AIM OF THE TASK.
Within the listing below, the lines to output run from the one containing "ATOM 130 O O" through the one containing "ATOM 139 O O"; copy them exactly and nothing else.

DATA SHOWN.
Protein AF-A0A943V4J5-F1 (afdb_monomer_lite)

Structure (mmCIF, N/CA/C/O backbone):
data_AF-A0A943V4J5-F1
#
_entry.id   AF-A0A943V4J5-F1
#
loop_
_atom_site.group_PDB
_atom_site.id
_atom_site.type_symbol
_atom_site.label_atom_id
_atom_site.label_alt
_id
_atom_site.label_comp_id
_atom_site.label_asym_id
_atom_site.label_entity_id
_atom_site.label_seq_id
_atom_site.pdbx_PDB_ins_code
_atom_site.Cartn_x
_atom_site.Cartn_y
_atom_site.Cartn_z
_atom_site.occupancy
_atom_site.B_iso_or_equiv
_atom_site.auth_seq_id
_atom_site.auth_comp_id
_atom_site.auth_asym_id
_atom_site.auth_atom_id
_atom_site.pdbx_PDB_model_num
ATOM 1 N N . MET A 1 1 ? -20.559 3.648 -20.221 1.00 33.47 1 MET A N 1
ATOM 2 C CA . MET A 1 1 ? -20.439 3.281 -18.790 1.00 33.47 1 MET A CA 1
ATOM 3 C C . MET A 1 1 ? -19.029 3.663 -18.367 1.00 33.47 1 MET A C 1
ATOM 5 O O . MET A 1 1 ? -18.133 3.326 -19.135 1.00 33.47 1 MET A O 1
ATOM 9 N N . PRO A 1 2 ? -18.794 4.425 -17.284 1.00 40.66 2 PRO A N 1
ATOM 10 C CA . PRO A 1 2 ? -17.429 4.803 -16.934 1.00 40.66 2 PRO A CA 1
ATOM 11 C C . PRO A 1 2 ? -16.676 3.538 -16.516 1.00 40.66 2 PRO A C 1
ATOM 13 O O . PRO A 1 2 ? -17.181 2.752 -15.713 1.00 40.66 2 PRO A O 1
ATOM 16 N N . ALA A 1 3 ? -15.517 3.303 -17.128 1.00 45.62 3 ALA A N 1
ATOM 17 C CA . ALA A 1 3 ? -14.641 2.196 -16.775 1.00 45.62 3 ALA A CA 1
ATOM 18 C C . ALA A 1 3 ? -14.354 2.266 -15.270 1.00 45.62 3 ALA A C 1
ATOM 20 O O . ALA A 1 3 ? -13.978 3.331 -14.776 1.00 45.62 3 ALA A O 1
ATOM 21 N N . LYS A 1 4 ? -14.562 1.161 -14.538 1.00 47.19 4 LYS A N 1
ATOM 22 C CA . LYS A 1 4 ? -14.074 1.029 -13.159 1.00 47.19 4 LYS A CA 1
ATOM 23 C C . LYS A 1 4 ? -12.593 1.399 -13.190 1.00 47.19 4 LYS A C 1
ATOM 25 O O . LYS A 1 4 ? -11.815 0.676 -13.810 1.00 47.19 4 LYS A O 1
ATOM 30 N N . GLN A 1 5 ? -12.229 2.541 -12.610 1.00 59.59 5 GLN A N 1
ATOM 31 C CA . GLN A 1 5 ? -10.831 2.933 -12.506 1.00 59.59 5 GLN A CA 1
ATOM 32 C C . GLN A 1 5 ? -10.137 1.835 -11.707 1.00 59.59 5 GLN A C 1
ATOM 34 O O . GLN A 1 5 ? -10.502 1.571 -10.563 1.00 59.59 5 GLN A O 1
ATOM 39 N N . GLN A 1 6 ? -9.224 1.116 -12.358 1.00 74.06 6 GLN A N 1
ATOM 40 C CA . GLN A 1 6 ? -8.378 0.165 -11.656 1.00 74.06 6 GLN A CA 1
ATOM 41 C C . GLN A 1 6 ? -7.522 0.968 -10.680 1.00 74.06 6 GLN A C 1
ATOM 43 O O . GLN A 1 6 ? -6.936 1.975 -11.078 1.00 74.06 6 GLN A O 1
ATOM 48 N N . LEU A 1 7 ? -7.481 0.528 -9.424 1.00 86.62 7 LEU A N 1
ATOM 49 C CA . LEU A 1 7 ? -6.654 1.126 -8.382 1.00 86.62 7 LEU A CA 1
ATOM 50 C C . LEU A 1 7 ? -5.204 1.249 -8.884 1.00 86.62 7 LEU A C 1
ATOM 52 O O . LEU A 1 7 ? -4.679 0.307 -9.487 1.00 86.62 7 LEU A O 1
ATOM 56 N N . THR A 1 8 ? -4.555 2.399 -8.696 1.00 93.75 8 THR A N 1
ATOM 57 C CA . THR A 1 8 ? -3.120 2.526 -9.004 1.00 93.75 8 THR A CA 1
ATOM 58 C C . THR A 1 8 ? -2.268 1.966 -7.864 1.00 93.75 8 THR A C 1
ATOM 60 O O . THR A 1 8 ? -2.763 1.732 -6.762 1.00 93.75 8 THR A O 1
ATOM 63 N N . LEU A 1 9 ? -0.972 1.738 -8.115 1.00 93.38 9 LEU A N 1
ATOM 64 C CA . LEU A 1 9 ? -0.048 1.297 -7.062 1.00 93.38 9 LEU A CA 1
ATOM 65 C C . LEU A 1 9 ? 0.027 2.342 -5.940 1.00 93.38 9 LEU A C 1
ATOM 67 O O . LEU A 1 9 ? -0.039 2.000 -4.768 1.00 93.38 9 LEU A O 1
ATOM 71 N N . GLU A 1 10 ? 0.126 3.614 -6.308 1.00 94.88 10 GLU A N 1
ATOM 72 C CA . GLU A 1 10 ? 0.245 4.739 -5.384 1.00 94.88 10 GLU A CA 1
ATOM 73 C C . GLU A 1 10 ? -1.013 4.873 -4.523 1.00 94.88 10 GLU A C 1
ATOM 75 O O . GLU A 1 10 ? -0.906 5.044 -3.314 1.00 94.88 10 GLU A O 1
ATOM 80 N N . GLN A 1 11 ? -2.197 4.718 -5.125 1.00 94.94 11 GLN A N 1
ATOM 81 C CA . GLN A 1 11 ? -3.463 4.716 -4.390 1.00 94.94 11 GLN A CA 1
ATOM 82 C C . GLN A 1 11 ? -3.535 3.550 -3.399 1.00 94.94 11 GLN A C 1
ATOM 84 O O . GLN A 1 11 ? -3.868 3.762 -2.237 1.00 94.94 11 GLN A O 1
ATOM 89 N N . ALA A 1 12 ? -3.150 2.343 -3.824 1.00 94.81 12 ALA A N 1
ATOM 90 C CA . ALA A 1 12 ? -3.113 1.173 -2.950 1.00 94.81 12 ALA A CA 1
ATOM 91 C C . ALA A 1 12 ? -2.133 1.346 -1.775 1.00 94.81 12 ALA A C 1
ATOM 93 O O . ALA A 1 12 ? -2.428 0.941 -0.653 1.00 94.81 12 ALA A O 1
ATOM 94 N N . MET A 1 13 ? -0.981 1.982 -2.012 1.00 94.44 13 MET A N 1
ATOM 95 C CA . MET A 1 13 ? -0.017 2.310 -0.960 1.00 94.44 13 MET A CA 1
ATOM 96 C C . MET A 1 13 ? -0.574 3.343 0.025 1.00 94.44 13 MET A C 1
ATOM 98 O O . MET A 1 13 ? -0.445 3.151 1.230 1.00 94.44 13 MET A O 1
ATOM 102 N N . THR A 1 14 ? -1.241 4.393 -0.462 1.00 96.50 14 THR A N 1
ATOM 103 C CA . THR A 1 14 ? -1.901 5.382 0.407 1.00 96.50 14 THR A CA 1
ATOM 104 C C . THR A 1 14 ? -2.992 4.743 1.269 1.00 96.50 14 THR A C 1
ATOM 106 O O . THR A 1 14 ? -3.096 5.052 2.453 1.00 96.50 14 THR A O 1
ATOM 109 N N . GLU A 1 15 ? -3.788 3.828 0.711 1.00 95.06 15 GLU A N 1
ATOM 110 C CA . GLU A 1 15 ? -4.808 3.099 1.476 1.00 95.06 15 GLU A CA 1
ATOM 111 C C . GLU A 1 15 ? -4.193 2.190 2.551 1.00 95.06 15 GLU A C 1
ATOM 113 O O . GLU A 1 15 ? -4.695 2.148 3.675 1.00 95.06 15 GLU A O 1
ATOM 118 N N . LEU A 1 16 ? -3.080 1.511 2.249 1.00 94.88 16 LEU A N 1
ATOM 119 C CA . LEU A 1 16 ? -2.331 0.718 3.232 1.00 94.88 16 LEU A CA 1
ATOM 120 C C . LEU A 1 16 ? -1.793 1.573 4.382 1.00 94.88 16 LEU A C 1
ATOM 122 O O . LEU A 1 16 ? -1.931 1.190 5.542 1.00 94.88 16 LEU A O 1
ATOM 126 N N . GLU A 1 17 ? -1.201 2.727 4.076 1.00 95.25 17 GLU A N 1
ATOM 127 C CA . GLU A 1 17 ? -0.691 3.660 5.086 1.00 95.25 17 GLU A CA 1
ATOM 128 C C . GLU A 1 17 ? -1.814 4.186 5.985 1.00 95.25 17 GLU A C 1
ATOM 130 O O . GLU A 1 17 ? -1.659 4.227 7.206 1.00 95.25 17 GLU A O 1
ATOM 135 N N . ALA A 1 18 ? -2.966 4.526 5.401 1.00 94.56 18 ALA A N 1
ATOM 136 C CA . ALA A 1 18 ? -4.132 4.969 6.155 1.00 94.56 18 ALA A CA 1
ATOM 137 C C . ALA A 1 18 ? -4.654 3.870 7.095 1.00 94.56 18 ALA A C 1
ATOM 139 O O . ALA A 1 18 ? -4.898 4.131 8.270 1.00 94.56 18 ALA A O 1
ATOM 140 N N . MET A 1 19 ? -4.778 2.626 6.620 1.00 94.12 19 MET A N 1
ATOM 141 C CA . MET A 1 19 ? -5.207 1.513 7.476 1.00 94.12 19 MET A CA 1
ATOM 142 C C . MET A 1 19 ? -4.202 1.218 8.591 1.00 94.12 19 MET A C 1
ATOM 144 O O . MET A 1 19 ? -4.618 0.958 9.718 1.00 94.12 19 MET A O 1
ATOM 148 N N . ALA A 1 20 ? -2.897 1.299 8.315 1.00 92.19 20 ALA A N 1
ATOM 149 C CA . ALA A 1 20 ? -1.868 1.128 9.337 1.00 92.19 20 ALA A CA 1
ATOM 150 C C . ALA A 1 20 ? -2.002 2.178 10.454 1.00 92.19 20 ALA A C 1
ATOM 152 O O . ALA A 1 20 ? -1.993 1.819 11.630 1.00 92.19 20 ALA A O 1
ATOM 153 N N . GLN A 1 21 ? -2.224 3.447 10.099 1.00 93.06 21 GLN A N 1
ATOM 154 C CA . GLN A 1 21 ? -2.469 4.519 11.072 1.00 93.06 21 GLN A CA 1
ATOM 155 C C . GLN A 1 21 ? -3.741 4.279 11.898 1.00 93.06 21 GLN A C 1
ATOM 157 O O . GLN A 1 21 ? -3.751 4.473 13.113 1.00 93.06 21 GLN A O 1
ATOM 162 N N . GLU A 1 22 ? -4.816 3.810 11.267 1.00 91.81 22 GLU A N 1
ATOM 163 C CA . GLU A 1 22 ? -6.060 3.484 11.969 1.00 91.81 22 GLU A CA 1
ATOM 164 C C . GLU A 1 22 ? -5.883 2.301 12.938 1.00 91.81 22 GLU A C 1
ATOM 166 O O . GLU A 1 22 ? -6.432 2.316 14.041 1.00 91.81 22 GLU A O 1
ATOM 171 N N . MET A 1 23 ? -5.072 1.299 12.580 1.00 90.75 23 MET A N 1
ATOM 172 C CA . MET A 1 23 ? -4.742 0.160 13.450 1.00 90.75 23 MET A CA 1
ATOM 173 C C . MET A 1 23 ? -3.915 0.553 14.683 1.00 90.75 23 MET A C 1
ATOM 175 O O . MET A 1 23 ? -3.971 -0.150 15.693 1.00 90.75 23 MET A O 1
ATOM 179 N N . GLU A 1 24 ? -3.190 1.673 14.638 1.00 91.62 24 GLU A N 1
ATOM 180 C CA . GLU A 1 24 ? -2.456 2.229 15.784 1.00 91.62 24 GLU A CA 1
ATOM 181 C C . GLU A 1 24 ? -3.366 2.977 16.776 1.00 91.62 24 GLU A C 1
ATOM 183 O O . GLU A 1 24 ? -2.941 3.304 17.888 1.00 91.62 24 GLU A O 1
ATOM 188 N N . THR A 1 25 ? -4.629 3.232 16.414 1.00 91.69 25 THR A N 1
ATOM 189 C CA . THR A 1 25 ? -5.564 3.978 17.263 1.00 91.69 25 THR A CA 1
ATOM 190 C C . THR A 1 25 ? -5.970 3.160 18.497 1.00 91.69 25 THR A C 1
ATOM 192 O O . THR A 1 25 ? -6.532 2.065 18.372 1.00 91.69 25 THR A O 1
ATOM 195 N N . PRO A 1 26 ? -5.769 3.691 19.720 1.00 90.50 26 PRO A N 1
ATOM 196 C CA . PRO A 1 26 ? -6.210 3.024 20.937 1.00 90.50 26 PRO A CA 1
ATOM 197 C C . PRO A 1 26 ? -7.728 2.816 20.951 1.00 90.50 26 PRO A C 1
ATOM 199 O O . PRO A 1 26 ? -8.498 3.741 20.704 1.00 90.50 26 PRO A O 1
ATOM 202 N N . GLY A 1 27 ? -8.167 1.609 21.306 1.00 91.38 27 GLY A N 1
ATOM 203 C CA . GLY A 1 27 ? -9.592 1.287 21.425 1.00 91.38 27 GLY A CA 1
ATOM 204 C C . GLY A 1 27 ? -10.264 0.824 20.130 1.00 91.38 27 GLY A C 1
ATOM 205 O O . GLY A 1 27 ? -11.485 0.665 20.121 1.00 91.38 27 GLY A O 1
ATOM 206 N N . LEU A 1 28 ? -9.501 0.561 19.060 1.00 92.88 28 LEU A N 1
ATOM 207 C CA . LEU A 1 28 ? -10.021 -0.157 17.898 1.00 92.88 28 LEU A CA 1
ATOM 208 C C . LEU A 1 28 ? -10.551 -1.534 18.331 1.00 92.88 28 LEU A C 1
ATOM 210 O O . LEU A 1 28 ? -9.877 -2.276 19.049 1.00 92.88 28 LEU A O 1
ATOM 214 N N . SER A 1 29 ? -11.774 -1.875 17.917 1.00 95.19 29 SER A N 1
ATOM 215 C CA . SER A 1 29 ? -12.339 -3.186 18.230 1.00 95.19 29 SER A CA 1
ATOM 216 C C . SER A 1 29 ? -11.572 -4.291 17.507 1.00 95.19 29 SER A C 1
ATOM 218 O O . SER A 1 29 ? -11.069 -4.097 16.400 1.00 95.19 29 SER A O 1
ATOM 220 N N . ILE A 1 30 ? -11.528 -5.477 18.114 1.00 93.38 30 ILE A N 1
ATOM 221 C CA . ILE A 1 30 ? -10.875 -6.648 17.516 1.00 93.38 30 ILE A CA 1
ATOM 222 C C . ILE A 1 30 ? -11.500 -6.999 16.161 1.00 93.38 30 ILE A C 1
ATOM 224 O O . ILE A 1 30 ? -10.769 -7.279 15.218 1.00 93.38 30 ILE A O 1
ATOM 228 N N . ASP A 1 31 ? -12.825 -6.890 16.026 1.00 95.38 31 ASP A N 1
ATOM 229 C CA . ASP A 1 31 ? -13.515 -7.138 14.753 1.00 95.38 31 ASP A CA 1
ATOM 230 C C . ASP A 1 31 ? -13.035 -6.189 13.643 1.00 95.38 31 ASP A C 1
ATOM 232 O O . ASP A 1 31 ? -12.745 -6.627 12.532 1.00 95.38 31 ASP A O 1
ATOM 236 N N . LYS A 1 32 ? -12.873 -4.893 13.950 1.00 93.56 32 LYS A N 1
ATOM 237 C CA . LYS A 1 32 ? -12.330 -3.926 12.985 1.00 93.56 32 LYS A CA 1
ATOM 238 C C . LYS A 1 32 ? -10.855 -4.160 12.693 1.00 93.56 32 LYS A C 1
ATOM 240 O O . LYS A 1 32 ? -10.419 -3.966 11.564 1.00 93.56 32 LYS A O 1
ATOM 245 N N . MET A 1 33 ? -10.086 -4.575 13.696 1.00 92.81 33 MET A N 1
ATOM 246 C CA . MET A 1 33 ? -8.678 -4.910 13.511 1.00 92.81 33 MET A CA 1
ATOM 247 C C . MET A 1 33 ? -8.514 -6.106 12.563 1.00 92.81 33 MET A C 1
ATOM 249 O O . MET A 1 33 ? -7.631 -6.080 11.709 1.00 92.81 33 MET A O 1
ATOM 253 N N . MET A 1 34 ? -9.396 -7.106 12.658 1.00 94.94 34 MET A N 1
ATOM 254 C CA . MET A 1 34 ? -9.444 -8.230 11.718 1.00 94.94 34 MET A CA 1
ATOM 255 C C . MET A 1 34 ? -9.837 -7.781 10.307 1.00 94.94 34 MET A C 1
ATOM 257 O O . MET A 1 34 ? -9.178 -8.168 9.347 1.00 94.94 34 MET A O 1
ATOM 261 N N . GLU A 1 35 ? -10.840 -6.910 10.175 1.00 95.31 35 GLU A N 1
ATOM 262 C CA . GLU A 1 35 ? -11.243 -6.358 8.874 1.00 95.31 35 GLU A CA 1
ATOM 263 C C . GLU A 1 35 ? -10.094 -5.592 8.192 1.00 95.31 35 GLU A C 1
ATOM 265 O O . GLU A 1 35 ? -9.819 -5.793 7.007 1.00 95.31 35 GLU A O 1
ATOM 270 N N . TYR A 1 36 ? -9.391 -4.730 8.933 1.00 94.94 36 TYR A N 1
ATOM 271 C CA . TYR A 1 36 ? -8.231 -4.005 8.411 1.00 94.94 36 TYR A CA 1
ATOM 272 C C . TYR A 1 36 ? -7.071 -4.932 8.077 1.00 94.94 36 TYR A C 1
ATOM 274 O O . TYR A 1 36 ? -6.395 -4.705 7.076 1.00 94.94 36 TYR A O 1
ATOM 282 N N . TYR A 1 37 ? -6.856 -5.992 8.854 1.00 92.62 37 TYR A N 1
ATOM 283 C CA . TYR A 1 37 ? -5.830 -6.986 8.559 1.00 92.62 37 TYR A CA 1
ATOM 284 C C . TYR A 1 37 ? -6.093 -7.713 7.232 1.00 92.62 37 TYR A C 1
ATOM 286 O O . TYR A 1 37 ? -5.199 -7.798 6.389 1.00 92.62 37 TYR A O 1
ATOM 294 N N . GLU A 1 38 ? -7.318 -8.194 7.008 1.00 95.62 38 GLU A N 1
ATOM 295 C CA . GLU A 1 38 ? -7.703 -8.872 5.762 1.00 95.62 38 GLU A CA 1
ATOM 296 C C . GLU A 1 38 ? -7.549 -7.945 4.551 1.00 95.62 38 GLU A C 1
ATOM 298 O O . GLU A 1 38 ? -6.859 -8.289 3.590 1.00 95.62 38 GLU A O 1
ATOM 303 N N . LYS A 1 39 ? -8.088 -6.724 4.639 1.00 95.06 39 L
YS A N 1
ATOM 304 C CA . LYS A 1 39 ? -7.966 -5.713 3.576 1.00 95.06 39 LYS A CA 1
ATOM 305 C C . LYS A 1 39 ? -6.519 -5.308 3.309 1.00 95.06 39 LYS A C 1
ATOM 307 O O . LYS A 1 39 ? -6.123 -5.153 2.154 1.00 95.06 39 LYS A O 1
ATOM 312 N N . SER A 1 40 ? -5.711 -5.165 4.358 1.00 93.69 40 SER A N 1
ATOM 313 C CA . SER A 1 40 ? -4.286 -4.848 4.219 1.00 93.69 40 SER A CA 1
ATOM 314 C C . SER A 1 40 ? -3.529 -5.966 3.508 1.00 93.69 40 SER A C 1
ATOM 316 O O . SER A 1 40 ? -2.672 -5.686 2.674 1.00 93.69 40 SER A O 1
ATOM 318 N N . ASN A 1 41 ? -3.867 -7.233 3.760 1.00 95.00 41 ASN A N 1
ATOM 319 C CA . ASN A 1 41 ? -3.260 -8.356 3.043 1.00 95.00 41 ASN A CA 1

WRITTEN ANSWER.
ATOM 130 O O . GLU A 1 17 ? -1.659 4.227 7.206 1.00 95.25 17 GLU A O 1
ATOM 135 N N . ALA A 1 18 ? -2.966 4.526 5.401 1.00 94.56 18 ALA A N 1
ATOM 136 C CA . ALA A 1 18 ? -4.132 4.969 6.155 1.00 94.56 18 ALA A CA 1
ATOM 137 C C . ALA A 1 18 ? -4.654 3.870 7.095 1.00 94.56 18 ALA A C 1
ATOM 139 O O . ALA A 1 18 ? -4.898 4.131 8.270 1.00 94.56 18 ALA A O 1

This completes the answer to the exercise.